When historians look back at the early twentieth-first century, they will see it as the point at which humanity’s ability to maintain civilisation over an ever-expanding population was questioned for the first time since the Dark Ages.
The impact of global warming had already shown that our lifestyles were unsustainable. Then, in late 2019 and early 2020, international travel meant that the COVID-19 pandemic, for which warning bells had already been sounded in the shape of SARS, spread widely before many knew what was happening. Among the impacts of these crises is a generational shift in the ways in which we communicate.
The crises we face are indirectly related. Harvard’s Dr. Aaron Bernstein has argued that as the planet warms, life forms are moving close to the poles to get away from the heat. So they come into contact with new organisms, creating new chances for pathogens to find a host. On the plus side, if we can limit global warming, then we also reduce the dangers of unpredictable future pandemics.
A fortunate aspect of the timing of COVID-19 is that it follows a period of extraordinary technological progress. Even five years ago, the economic impact of lockdowns would have been much greater. Governments and the private sector now have a greater array of digital tools. A factor that could work in our favour is the spin-off benefit from the pandemic of greater awareness of the environment, hygiene and the invisible results of our actions.
Due to the pandemic, travel for most of us has been greatly curtailed or ended. COVID-19 has forced work tasks to be performed remotely by digital means. This is likely to end the culture of office presenteeism for ever. Travel junkets with a thin business purpose are a thing of the past. We can now see clearly which aspects of workplace culture were driven by current necessity and which are cultural legacies. We will need to find smarter, faster and environmentally cleaner ways of communicating.
Every generation reinvents the ways of communicating that it inherits. The process this time will be more radical. Time, of course, is against us: according to the World Economic Forum (WEF), limiting global temperature increase to 1.5°C means we have a remaining carbon budget of less than 10 years of emissions at their current level.
Digital generations
Communication is one aspect of our lives that will change for ever. The health and sustainability crises facing the planet are redefining not only the tools we use to communicate, but the role of communication itself.
Generational change always alters how we communicate. The mobile phones of the 1980s were radical at the time, but now look like pieces of industrial machinery. In our time, the changes that are being made exceed the simple boundaries of technological progress. In 2020, even our legal identities are becoming digitalised. This means that top-down communication models designed in the twentieth century are no longer optimal or even workable. Vertical communication, where information and ideas flow freely up and down between hierarchical levels, is now a necessity.
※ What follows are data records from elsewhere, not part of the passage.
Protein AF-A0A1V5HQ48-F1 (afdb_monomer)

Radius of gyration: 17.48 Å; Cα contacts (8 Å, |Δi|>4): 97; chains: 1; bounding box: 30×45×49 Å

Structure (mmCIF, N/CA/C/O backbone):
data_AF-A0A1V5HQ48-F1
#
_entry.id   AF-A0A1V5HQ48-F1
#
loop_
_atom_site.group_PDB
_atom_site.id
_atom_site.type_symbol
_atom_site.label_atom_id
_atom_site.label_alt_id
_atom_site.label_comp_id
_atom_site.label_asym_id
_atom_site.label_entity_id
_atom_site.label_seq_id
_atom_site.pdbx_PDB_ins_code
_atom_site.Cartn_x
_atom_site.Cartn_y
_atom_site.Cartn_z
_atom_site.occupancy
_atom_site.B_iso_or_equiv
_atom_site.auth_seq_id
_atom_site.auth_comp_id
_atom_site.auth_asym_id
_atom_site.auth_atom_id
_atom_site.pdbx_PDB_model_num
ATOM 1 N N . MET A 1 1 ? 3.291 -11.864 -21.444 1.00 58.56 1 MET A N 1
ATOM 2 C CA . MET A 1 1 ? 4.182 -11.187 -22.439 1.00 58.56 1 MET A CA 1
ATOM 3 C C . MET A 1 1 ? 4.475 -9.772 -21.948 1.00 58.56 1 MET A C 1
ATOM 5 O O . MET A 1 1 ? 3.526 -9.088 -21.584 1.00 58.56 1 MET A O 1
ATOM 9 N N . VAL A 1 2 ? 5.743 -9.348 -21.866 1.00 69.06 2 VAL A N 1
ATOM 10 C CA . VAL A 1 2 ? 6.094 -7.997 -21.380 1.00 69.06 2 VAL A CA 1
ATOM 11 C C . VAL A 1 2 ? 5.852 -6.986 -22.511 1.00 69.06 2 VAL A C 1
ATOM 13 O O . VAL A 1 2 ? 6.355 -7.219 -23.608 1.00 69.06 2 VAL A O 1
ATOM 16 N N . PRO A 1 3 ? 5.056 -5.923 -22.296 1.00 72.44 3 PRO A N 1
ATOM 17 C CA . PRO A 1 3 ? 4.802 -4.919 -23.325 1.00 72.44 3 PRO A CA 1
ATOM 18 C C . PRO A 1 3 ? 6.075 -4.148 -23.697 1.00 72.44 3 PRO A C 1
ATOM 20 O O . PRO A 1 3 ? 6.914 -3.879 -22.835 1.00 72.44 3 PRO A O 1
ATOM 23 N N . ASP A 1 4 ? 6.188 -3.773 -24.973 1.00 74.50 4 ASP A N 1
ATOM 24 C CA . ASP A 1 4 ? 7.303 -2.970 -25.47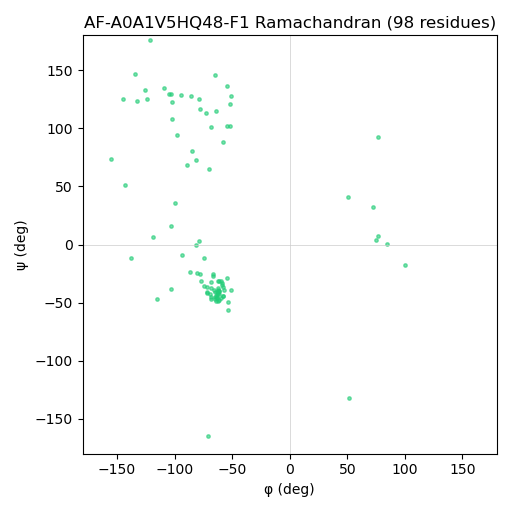9 1.00 74.50 4 ASP A CA 1
ATOM 25 C C . ASP A 1 4 ? 7.457 -1.675 -24.670 1.00 74.50 4 ASP A C 1
ATOM 27 O O . ASP A 1 4 ? 6.475 -1.011 -24.331 1.00 74.50 4 ASP A O 1
ATOM 31 N N . GLY A 1 5 ? 8.704 -1.337 -24.333 1.00 76.75 5 GLY A N 1
ATOM 32 C CA . GLY A 1 5 ? 9.036 -0.152 -23.540 1.00 76.75 5 GLY A CA 1
ATOM 33 C C . GLY A 1 5 ? 8.942 -0.324 -22.020 1.00 76.75 5 GLY A C 1
ATOM 34 O O . GLY A 1 5 ? 9.218 0.647 -21.316 1.00 76.75 5 GLY A O 1
ATOM 35 N N . LEU A 1 6 ? 8.590 -1.514 -21.507 1.00 82.88 6 LEU A N 1
ATOM 36 C CA . LEU A 1 6 ? 8.581 -1.828 -20.072 1.00 82.88 6 LEU A CA 1
ATOM 37 C C . LEU A 1 6 ? 9.807 -2.665 -19.663 1.00 82.88 6 LEU A C 1
ATOM 39 O O . LEU A 1 6 ? 9.879 -3.860 -19.940 1.00 82.88 6 LEU A O 1
ATOM 43 N N . ASP A 1 7 ? 10.739 -2.042 -18.946 1.00 84.25 7 ASP A N 1
ATOM 44 C CA . ASP A 1 7 ? 11.898 -2.690 -18.326 1.00 84.25 7 ASP A CA 1
ATOM 45 C C . ASP A 1 7 ? 11.593 -3.057 -16.865 1.00 84.25 7 ASP A C 1
ATOM 47 O O . ASP A 1 7 ? 11.152 -2.222 -16.065 1.00 84.25 7 ASP A O 1
ATOM 51 N N . LEU A 1 8 ? 11.841 -4.322 -16.524 1.00 83.81 8 LEU A N 1
ATOM 52 C CA . LEU A 1 8 ? 11.543 -4.939 -15.233 1.00 83.81 8 LEU A CA 1
ATOM 53 C C . LEU A 1 8 ? 12.793 -5.448 -14.509 1.00 83.81 8 LEU A C 1
ATOM 55 O O . LEU A 1 8 ? 12.662 -6.104 -13.471 1.00 83.81 8 LEU A O 1
ATOM 59 N N . ASP A 1 9 ? 13.995 -5.184 -15.023 1.00 83.56 9 ASP A N 1
ATOM 60 C CA . ASP A 1 9 ? 15.241 -5.731 -14.472 1.00 83.56 9 ASP A CA 1
ATOM 61 C C . ASP A 1 9 ? 15.454 -5.327 -13.015 1.00 83.56 9 ASP A C 1
ATOM 63 O O . ASP A 1 9 ? 15.918 -6.123 -12.198 1.00 83.56 9 ASP A O 1
ATOM 67 N N . ARG A 1 10 ? 15.002 -4.122 -12.662 1.00 79.38 10 ARG A N 1
ATOM 68 C CA . ARG A 1 10 ? 15.112 -3.555 -11.315 1.00 79.38 10 ARG A CA 1
ATOM 69 C C . ARG A 1 10 ? 13.800 -3.600 -10.528 1.00 79.38 10 ARG A C 1
ATOM 71 O O . ARG A 1 10 ? 13.675 -2.951 -9.488 1.00 79.38 10 ARG A O 1
ATOM 78 N N . LEU A 1 11 ? 12.825 -4.404 -10.964 1.00 78.81 11 LEU A N 1
ATOM 79 C CA . LEU A 1 11 ? 11.523 -4.512 -10.295 1.00 78.81 11 LEU A CA 1
ATOM 80 C C . LEU A 1 11 ? 11.663 -4.994 -8.841 1.00 78.81 11 LEU A C 1
ATOM 82 O O . LEU A 1 11 ? 10.896 -4.573 -7.976 1.00 78.81 11 LEU A O 1
ATOM 86 N N . GLU A 1 12 ? 12.670 -5.822 -8.542 1.00 75.69 12 GLU A N 1
ATOM 87 C CA . GLU A 1 12 ? 12.958 -6.282 -7.175 1.00 75.69 12 GLU A CA 1
ATOM 88 C C . GLU A 1 12 ? 13.431 -5.157 -6.242 1.00 75.69 12 GLU A C 1
ATOM 90 O O . GLU A 1 12 ? 13.145 -5.194 -5.044 1.00 75.69 12 GLU A O 1
ATOM 95 N N . GLU A 1 13 ? 14.051 -4.116 -6.802 1.00 77.44 13 GLU A N 1
ATOM 96 C CA . GLU A 1 13 ? 14.397 -2.862 -6.119 1.00 77.44 13 GLU A CA 1
ATOM 97 C C . GLU A 1 13 ? 13.200 -1.895 -6.045 1.00 77.44 13 GLU A C 1
ATOM 99 O O . GLU A 1 13 ? 13.305 -0.794 -5.503 1.00 77.44 13 GLU A O 1
ATOM 104 N N . GLY A 1 14 ? 12.047 -2.295 -6.594 1.00 75.56 14 GLY A N 1
ATOM 105 C CA . GLY A 1 14 ? 10.872 -1.448 -6.741 1.00 75.56 14 GLY A CA 1
ATOM 106 C C . GLY A 1 14 ? 11.053 -0.392 -7.825 1.00 75.56 14 GLY A C 1
ATOM 107 O O . GLY A 1 14 ? 10.532 0.707 -7.669 1.00 75.56 14 GLY A O 1
ATOM 108 N N . VAL A 1 15 ? 11.808 -0.681 -8.885 1.00 81.56 15 VAL A N 1
ATOM 109 C CA . VAL A 1 15 ? 12.077 0.242 -9.994 1.00 81.56 15 VAL A CA 1
ATOM 110 C C . VAL A 1 15 ? 11.700 -0.410 -11.321 1.00 81.56 15 VAL A C 1
ATOM 112 O O . VAL A 1 15 ? 12.081 -1.541 -11.591 1.00 81.56 15 VAL A O 1
ATOM 115 N N . VAL A 1 16 ? 10.977 0.310 -12.171 1.00 86.25 16 VAL A N 1
ATOM 116 C CA . VAL A 1 16 ? 10.681 -0.088 -13.553 1.00 86.25 16 VAL A CA 1
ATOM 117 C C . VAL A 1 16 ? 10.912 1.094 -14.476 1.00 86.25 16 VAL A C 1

Digitalisation also raises the spectre of a divide between the digital haves, who are able to communicate, and the have nots, who can’t. Even in the US, according to Pew Research, a quarter of the population does not have broadband Internet service at home, and almost a fifth does not own a smartphone.
Previous technological revolutions in history changed firstly the nature of human labour. The current revolution is more profound and wide-reaching. Among our greatest post-pandemic challenges will be to extend digital access beyond narrow sections of the world population. Whether we are the masters or the slaves of new technology such as smartphones depends largely on our attitudes. We can either regard these innovations are burdens that we have to bear, or opportunities to shape new ways of communicating. Those who succeed best at digital communication will be those who can master the art of making our digital selves more human.